20230224

Foi um streaming que passou em minha vida



Seria “o maior Carnaval de todos os tempos”. Superaria até o de 1919, quando o povo tomou as ruas para celebrar o fim da gripe espanhola. Agora, a festa entraria para a história por ser a primeira após termos nos livrado não de uma, mas de duas pestes: a epidemia que impediu sua realização por dois anos e aquela aberração. Como eu não precisava de nenhum pretexto para curtir o momento, saí no sábado à tarde vestido de acordo com minha falta de imaginação. Fui todo de preto.

Da pracinha dos bombeiros já se escutava a vibração que vinha do miolo do Centro de Florianópolis. De longe, as batidas e graves se misturavam, formando uma maçaroca sônica indefinível. Ao me aproximar da origem do som, nas imediações do teatro Álvaro de Carvalho, a sensação era igual, só que em volume muito mais alto. Não consegui discernir se o que rolava era funk carioca, sertanejo ou algo em torno disso remixado como um trance difuso.

Atravessei a multidão a caminho da escadaria do Rosário, onde se concentrava o bloco da categoria profissional que tive a graça de escolher. Ali eu sabia que encontraria minha gente & agregados com interesses afins, ainda mais porque o abadá vermelho trazia o Frank desenhado. Mal comecei a desfilar meu carisma pelos degraus e comecei a esbarrar com rostos familiares. Um veterano que eu não via desde a época da universidade riu do meu figurino. Respondi que andava fantasiado o ano inteiro.

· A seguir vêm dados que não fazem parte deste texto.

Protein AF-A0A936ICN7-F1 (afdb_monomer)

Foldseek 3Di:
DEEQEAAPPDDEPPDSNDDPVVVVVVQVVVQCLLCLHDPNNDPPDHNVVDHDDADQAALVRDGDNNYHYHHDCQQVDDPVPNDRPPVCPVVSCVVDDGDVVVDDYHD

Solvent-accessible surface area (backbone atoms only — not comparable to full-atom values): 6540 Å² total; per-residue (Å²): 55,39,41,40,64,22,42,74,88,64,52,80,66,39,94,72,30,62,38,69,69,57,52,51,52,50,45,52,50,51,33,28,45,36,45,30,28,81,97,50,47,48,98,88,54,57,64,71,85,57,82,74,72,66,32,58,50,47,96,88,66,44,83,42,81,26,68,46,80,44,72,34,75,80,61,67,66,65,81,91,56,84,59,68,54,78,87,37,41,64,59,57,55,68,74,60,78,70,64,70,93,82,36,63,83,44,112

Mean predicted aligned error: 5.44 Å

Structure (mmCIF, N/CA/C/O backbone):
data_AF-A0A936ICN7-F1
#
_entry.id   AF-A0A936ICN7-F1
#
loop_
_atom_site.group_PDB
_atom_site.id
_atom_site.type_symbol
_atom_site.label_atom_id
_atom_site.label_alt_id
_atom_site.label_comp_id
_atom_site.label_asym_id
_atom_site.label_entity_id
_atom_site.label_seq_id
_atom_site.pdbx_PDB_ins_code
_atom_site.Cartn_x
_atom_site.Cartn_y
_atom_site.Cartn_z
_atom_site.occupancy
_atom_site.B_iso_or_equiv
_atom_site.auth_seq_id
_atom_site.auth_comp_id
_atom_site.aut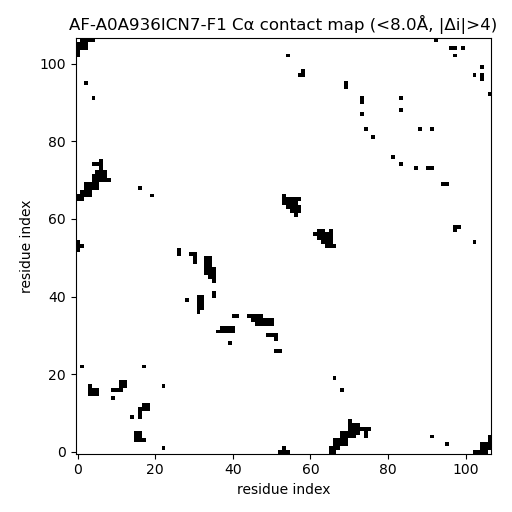h_asym_id
_atom_site.auth_atom_id
_atom_site.pdbx_PDB_model_num
ATOM 1 N N . MET A 1 1 ? -3.008 -8.313 0.757 1.00 91.00 1 MET A N 1
ATOM 2 C CA . MET A 1 1 ? -3.768 -7.326 1.557 1.00 91.00 1 MET A CA 1
ATOM 3 C C . MET A 1 1 ? -2.780 -6.258 2.033 1.00 91.00 1 MET A C 1
ATOM 5 O O . MET A 1 1 ? -1.583 -6.522 1.952 1.00 91.00 1 MET A O 1
ATOM 9 N N . VAL A 1 2 ? -3.237 -5.089 2.493 1.00 94.12 2 VAL A N 1
ATOM 10 C CA . VAL A 1 2 ? -2.375 -4.053 3.099 1.00 94.12 2 VAL A CA 1
ATOM 11 C C . VAL A 1 2 ? -2.870 -3.681 4.507 1.00 94.12 2 VAL A C 1
ATOM 13 O O . VAL A 1 2 ? -4.034 -3.320 4.674 1.00 94.12 2 VAL A O 1
ATOM 16 N N . HIS A 1 3 ? -1.996 -3.757 5.512 1.00 93.31 3 HIS A N 1
ATOM 17 C CA . HIS A 1 3 ? -2.262 -3.417 6.911 1.00 93.31 3 HIS A CA 1
ATOM 18 C C . HIS A 1 3 ? -1.594 -2.086 7.260 1.00 93.31 3 HIS A C 1
ATOM 20 O O . HIS A 1 3 ? -0.408 -2.043 7.548 1.00 93.31 3 HIS A O 1
ATOM 26 N N . LEU A 1 4 ? -2.357 -0.998 7.309 1.00 92.44 4 LEU A N 1
ATOM 27 C CA . LEU A 1 4 ? -1.833 0.289 7.760 1.00 92.44 4 LEU A CA 1
ATOM 28 C C . LEU A 1 4 ? -1.916 0.372 9.283 1.00 92.44 4 LEU A C 1
ATOM 30 O O . LEU A 1 4 ? -3.002 0.474 9.857 1.00 92.44 4 LEU A O 1
ATOM 34 N N . ILE A 1 5 ? -0.762 0.330 9.943 1.00 90.56 5 ILE A N 1
ATOM 35 C CA . ILE A 1 5 ? -0.661 0.552 11.385 1.00 90.56 5 ILE A CA 1
ATOM 36 C C . ILE A 1 5 ? -0.418 2.035 11.614 1.00 90.56 5 ILE A C 1
ATOM 38 O O . ILE A 1 5 ? 0.576 2.581 11.145 1.00 90.56 5 ILE A O 1
ATOM 42 N N . VAL A 1 6 ? -1.341 2.699 12.304 1.00 89.81 6 VAL A N 1
ATOM 43 C CA . VAL A 1 6 ? -1.399 4.166 12.357 1.00 89.81 6 VAL A CA 1
ATOM 44 C C . VAL A 1 6 ? -1.393 4.656 13.801 1.00 89.81 6 VAL A C 1
ATOM 46 O O . VAL A 1 6 ? -2.038 4.029 14.642 1.00 89.81 6 VAL A O 1
ATOM 49 N N . PRO A 1 7 ? -0.714 5.766 14.138 1.00 89.12 7 PRO A N 1
ATOM 50 C CA . PRO A 1 7 ? -0.869 6.371 15.451 1.00 89.12 7 PRO A CA 1
ATOM 51 C C . PRO A 1 7 ? -2.350 6.699 15.730 1.00 89.12 7 PRO A C 1
ATOM 53 O O . PRO A 1 7 ? -3.085 7.112 14.821 1.00 89.12 7 PRO A O 1
ATOM 56 N N . PRO A 1 8 ? -2.838 6.507 16.969 1.00 90.25 8 PRO A N 1
ATOM 57 C CA . PRO A 1 8 ? -4.218 6.831 17.308 1.00 90.25 8 PRO A CA 1
ATOM 58 C C . PRO A 1 8 ? -4.536 8.308 17.040 1.00 90.25 8 PRO A C 1
ATOM 60 O O . PRO A 1 8 ? -3.791 9.199 17.437 1.00 90.25 8 PRO A O 1
ATOM 63 N N . GLY A 1 9 ? -5.661 8.570 16.372 1.00 89.50 9 GLY A N 1
ATOM 64 C CA . GLY A 1 9 ? -6.107 9.929 16.041 1.00 89.50 9 GLY A CA 1
ATOM 65 C C . GLY A 1 9 ? -5.518 10.523 14.755 1.00 89.50 9 GLY A C 1
ATOM 66 O O . GLY A 1 9 ? -5.902 11.630 14.382 1.00 89.50 9 GLY A O 1
ATOM 67 N N . THR A 1 10 ? -4.638 9.818 14.033 1.00 89.69 10 THR A N 1
ATOM 68 C CA . THR A 1 10 ? -4.135 10.285 12.730 1.00 89.69 10 THR A CA 1
ATOM 69 C C . THR A 1 10 ? -5.229 10.226 11.661 1.00 89.69 10 THR A C 1
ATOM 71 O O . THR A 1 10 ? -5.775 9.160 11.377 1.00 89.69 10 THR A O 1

A cada passo, um abraço, um sorriso, uma palavra de gentileza. De amigos com quem eu não cruzava havia décadas a conexões estabelecidas em situações específicas, de ex-colegas de redação a figuras das quais não me lembrava o nome, de desconhecidos íntimos a contatos perdidos em alguma troca de celular; todos se desvencilhavam de mim com a mesma frase: “Bom te ver.” Sendo que muitos provavelmente só vão me rever no próximo Carnaval.

A tão anunciada apoteose da folia, a dissipação sem limites, a liberação de tensões represadas e demais clichês anímicos se traduziam em uma explosão de afetos que, para mim, beirava o fraternal. A despeito da ebulição hormonal típica da ocasião, achei que as pessoas estavam mais propensas a ser mais queridas do que sexies – ou ambas, aumentando um poder de sedução que ia além da atração física. Talvez tenha sido apenas o tipo de apelo que o tiozinho aqui emanava.

Contente com a acolhida, continuei descendo e refletindo. A prefeitura fez o que podia para atrapalhar, criando um clima de terror contra um inimigo armado com chope e glitter. Fechou acessos com tapumes, impôs hora para terminar (depois revogada), reforçou a repressão a título de segurança. Nada disso conteve uma manifestação espontânea de alegria, de descarrego, de revitalização da parte central da cidade que nenhuma política pública ou projeto privado jamais será capaz de instituir.

Parei para brincar com minhas sistas (elas sabem quem são) e fui recebido com o carinho e a cumplicidade de sempre. Eu me sentia confortável com a companhia, o ambiente e o repertório defendido por uma bandinha em um palco no sopé. Porém, ah, porém, como cantava Paulinho da Viola, de repente o samba e o axé deram lugar a “Ilariê” e “Uni Duni Tê”. Não tenho o menor saco para música de criança em agito de adulto. Encarei como um sinal.

Tentei relativizar, estava todo mundo bêbado e tal. Lá pelas tantas, trombei com uma repórter com quem trabalhei, uma moça com idade para ser minha filha. Conversamos amenidades, aquele papo-furado inofensivo que denota maturidade, e seguimos adiante. Na despedida, em vez de expressar sua felicidade por ter me visto novamente, ela disse:

— Aproveita aí.

Era a mensagem que eu esperava. Subi correndo e voltei para casa. De domingo para cá, estou me esbaldando com o bloco Unidos do Streaming.